I didn’t know how that worked, until I saw it from an angle at which it actually makes a lot of sense.
Oftentimes, it doesn’t seem as if it’s my anger that Christian are trying to separate themselves from. It’s theirs.
Think about it. Most of us atheists (at least, here in the Bible Belt — your mileage may vary) are used to Christians saying we are angry or something when we, for example, say their God is nothing more than an imaginary friend.
But wait a second. Isn’t it obvious that the mere fact that I call the deity of a Christian an imaginary friend often doesn’t mean I’m angry? It can often mean that I think calling this deity “God” is profoundly mistaken.
So why, when I say the Deity is an “imaginary friend” does the Christian accuse ME of anger? Because, I suspect, they are angry at the possibility that they are wrong. And yet, we atheists rarely call you out on being angry. Of course, we call you out on a lot of other things. When you accuse us of being angry, many of us agree. We’ll also focus on the fact that we think you are wrong. But we seldom will call you angry and use that as an excuse to walk off in a huff.
Christians seem to do it all the time.
It’s almost as if there is this insecurity in much of Christendom, and they tend to be angry at its exposure. They see that the criticism of religion makes them angry, but they can’t say that, because that exposes a lack of faith or trust that God is in charge. They may not even want to admit their anger to themselves. So they often leave or try to otherwise dismiss situation that makes them angry. But the atheist is still in that situation, and so the Christian links the atheist with the feelings of anger they’re trying to avoid. This would explain why accusing atheists of being angry is good enough reason, in many minds, to stop conversing with them. It’s not the atheist’s anger they are trying to keep from experiencing; it’s their own.

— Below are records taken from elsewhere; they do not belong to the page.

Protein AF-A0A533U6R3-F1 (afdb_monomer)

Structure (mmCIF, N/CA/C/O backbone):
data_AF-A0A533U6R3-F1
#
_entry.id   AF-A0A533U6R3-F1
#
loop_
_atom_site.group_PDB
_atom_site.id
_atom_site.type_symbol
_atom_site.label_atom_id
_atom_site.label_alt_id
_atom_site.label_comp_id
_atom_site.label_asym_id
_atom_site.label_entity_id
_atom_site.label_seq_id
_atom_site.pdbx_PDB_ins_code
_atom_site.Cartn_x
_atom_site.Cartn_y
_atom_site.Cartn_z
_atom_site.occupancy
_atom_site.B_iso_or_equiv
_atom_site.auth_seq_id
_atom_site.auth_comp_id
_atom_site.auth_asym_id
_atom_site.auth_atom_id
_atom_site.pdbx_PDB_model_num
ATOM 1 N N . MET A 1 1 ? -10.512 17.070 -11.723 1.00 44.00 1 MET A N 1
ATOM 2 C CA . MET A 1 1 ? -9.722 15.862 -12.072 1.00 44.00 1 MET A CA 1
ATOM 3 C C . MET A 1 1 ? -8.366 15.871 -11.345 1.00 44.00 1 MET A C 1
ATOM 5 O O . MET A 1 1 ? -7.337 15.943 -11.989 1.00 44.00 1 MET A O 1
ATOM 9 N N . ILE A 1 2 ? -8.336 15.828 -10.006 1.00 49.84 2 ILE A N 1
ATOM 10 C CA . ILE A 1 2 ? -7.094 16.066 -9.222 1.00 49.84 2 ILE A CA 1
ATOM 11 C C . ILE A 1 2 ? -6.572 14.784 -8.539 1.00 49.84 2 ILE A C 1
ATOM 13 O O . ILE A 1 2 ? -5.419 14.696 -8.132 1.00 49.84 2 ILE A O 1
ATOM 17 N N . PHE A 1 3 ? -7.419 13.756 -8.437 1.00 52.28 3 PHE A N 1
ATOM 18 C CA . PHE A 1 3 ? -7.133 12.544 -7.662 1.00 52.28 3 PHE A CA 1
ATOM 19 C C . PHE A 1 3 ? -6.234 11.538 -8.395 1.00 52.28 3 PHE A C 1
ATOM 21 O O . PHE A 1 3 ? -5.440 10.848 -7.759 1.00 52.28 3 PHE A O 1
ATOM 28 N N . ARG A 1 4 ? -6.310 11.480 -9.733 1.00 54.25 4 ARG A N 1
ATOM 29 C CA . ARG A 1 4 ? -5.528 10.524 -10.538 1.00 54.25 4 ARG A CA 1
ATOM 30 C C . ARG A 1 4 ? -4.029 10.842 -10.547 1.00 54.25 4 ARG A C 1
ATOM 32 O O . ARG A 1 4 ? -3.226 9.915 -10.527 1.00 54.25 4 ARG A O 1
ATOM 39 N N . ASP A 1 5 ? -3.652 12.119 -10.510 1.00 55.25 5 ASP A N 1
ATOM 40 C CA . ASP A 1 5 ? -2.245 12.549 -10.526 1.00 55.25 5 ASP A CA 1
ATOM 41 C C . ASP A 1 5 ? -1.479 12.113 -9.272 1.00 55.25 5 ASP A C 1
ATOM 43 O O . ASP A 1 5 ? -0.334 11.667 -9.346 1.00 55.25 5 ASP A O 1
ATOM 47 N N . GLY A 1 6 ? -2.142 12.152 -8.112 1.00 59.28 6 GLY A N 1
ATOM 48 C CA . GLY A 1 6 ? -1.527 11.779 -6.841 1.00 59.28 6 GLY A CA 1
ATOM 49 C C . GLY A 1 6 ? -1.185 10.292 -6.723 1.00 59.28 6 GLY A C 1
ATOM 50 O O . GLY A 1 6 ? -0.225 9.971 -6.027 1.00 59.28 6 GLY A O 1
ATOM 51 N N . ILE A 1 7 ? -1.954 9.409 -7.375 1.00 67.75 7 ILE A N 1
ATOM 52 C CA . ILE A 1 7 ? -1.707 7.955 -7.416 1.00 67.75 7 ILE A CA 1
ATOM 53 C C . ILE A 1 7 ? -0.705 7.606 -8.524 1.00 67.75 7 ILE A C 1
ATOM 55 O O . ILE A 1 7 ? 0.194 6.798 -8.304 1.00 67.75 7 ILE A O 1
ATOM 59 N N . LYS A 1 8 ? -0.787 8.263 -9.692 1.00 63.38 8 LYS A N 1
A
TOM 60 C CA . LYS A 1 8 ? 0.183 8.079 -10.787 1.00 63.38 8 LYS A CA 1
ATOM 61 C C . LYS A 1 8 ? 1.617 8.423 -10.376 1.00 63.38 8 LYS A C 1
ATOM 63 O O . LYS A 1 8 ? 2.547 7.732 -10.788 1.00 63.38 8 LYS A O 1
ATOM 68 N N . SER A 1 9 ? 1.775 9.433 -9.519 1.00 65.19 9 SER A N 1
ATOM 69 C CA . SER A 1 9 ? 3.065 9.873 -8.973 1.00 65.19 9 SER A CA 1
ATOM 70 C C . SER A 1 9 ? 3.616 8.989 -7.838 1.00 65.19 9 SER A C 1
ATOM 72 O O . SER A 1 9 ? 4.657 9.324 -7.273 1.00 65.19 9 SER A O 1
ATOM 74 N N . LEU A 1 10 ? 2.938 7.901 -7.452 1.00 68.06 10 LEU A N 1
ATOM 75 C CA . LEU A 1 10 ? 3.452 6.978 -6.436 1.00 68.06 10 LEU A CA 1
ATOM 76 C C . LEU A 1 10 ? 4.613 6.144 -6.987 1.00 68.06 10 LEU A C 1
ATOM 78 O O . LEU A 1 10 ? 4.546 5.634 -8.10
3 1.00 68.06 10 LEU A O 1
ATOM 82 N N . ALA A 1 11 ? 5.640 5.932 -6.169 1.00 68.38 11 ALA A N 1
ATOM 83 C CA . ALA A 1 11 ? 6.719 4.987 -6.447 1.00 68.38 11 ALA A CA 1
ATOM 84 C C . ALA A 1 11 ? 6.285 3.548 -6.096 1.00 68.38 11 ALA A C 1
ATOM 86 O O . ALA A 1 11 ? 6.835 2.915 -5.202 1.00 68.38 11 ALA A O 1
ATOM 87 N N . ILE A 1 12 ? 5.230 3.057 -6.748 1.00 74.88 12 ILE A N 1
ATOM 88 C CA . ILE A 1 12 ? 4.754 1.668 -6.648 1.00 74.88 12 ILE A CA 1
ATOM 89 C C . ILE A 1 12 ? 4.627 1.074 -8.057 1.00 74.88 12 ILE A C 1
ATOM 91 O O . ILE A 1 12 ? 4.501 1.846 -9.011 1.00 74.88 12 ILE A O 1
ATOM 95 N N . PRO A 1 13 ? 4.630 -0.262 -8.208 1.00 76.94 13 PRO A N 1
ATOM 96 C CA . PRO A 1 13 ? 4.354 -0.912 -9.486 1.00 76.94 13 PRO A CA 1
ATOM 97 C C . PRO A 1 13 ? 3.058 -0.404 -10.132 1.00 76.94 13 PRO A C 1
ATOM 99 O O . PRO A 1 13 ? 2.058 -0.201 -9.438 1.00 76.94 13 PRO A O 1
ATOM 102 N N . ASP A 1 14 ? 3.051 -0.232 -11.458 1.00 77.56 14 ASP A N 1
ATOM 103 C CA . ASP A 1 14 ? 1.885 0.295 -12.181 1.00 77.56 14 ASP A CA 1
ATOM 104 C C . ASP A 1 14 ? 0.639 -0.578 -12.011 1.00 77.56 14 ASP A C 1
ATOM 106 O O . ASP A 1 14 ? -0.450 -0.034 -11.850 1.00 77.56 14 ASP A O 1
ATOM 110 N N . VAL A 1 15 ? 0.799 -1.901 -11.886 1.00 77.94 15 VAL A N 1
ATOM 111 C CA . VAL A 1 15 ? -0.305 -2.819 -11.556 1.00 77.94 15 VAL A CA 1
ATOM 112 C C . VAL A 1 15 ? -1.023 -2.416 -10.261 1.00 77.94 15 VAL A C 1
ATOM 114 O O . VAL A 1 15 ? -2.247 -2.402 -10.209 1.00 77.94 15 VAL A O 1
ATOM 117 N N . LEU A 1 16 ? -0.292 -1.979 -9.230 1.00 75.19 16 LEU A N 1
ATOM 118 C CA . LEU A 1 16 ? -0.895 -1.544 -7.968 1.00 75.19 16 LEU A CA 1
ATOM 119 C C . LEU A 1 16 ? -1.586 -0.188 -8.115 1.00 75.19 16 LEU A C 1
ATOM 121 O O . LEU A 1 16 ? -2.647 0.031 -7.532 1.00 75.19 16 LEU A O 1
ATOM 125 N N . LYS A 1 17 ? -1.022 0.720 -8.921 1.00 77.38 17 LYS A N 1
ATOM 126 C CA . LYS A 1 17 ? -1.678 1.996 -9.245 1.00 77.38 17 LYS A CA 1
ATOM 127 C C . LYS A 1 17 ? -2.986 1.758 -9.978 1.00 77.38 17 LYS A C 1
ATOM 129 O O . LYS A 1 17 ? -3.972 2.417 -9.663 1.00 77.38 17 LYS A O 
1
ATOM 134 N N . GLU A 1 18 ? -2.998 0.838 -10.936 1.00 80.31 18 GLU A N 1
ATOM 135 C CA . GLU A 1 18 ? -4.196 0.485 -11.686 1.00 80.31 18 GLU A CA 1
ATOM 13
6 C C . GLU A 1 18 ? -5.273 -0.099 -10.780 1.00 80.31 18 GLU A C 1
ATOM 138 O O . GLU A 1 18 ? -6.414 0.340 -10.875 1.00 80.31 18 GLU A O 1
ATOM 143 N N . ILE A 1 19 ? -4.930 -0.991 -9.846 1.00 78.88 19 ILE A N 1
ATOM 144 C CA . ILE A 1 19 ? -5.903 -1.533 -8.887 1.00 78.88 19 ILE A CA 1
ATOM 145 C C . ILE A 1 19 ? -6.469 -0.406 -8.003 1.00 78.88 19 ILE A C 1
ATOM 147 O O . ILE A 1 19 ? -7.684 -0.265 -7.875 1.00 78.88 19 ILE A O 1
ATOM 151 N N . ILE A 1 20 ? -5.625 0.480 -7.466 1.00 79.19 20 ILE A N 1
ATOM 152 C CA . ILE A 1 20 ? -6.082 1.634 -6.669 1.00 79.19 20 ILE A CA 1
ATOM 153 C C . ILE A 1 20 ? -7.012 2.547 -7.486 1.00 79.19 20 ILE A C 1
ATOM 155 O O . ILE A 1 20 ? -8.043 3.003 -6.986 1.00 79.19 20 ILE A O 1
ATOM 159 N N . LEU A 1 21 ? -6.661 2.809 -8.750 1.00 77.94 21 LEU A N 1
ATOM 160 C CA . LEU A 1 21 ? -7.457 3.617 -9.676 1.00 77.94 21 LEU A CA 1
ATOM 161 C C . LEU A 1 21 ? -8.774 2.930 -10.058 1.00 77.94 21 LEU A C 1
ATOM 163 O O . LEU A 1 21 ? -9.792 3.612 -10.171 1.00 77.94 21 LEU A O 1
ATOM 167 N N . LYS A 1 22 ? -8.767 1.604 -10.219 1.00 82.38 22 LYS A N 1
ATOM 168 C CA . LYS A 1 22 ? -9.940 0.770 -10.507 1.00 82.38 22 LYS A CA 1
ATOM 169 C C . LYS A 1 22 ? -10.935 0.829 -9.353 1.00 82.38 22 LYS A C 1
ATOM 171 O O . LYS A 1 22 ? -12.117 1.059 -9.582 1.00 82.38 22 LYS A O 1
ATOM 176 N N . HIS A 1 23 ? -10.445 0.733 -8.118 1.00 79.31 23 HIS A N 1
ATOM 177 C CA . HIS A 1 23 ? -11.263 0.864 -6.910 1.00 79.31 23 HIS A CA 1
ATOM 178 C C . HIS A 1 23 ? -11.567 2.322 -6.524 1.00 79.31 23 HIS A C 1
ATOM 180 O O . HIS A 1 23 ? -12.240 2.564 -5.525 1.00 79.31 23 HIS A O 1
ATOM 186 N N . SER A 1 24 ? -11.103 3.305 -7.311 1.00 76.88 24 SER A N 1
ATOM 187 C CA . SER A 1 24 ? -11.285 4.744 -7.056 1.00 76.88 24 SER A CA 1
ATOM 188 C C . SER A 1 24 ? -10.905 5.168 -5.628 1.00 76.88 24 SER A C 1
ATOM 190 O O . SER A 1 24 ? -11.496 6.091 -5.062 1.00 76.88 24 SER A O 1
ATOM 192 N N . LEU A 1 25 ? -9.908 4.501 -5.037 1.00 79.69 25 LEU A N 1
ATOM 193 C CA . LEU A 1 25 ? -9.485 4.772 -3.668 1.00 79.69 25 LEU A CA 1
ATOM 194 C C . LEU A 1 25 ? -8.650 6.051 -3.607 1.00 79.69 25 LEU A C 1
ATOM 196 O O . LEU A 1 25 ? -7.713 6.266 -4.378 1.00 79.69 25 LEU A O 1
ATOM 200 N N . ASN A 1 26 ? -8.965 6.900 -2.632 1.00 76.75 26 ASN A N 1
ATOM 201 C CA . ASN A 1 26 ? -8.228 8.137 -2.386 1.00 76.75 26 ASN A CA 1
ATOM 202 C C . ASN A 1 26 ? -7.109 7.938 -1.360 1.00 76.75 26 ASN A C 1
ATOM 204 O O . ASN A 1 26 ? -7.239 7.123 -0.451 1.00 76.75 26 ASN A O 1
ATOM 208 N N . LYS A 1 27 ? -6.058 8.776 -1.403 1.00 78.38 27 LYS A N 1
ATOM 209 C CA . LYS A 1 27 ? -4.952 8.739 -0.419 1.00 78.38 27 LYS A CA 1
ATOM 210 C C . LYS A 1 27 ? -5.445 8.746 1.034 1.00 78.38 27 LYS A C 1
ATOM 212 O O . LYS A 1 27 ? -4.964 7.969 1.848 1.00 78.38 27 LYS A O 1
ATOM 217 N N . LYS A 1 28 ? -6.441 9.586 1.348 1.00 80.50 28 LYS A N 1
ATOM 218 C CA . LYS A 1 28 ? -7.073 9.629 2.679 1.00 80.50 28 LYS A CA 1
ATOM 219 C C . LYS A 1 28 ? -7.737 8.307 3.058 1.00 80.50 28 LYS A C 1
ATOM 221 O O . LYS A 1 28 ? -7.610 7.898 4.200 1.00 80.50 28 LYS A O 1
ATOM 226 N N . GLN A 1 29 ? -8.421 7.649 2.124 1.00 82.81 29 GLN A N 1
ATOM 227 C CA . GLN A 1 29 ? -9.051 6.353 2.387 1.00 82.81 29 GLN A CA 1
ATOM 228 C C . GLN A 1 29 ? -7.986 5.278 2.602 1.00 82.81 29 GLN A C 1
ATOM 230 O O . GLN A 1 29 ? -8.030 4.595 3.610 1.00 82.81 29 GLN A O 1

Although I’ve seen several atheists deny that they’re angry, there doesn’t seem to be a strong corollary in atheism to the fear-filled, projected anger many Christians seem to have. Unlike many Christians, I don’t see many atheists using the accusation that others are angry to end rational conversation. In fact, as a Christian, that phenomenon is part of what made atheism attractive to me — and Christianity so frustrating. Maybe I’m missing out on the atheists who will end a conversation simply because the religious person they are talking to is angry; it’s possible. But this seems to be, at least predominantly, an attitude among the religious — and, again, even when I was religious I noticed this.
The really curious thing is that Christians, supposedly, have the very least to be angry at — that is, if they believe that what they believe is true. I mean, they believe in this great and holy God. The insecurity I seem to see does not seem to come from someone who thinks there’s a great God who has ultimate power over all existence. It seems like that of someone who has an imaginary friend that they really, really, really wish was real. Someone with a fragile belief that this imaginary friend was real that they really want to protect.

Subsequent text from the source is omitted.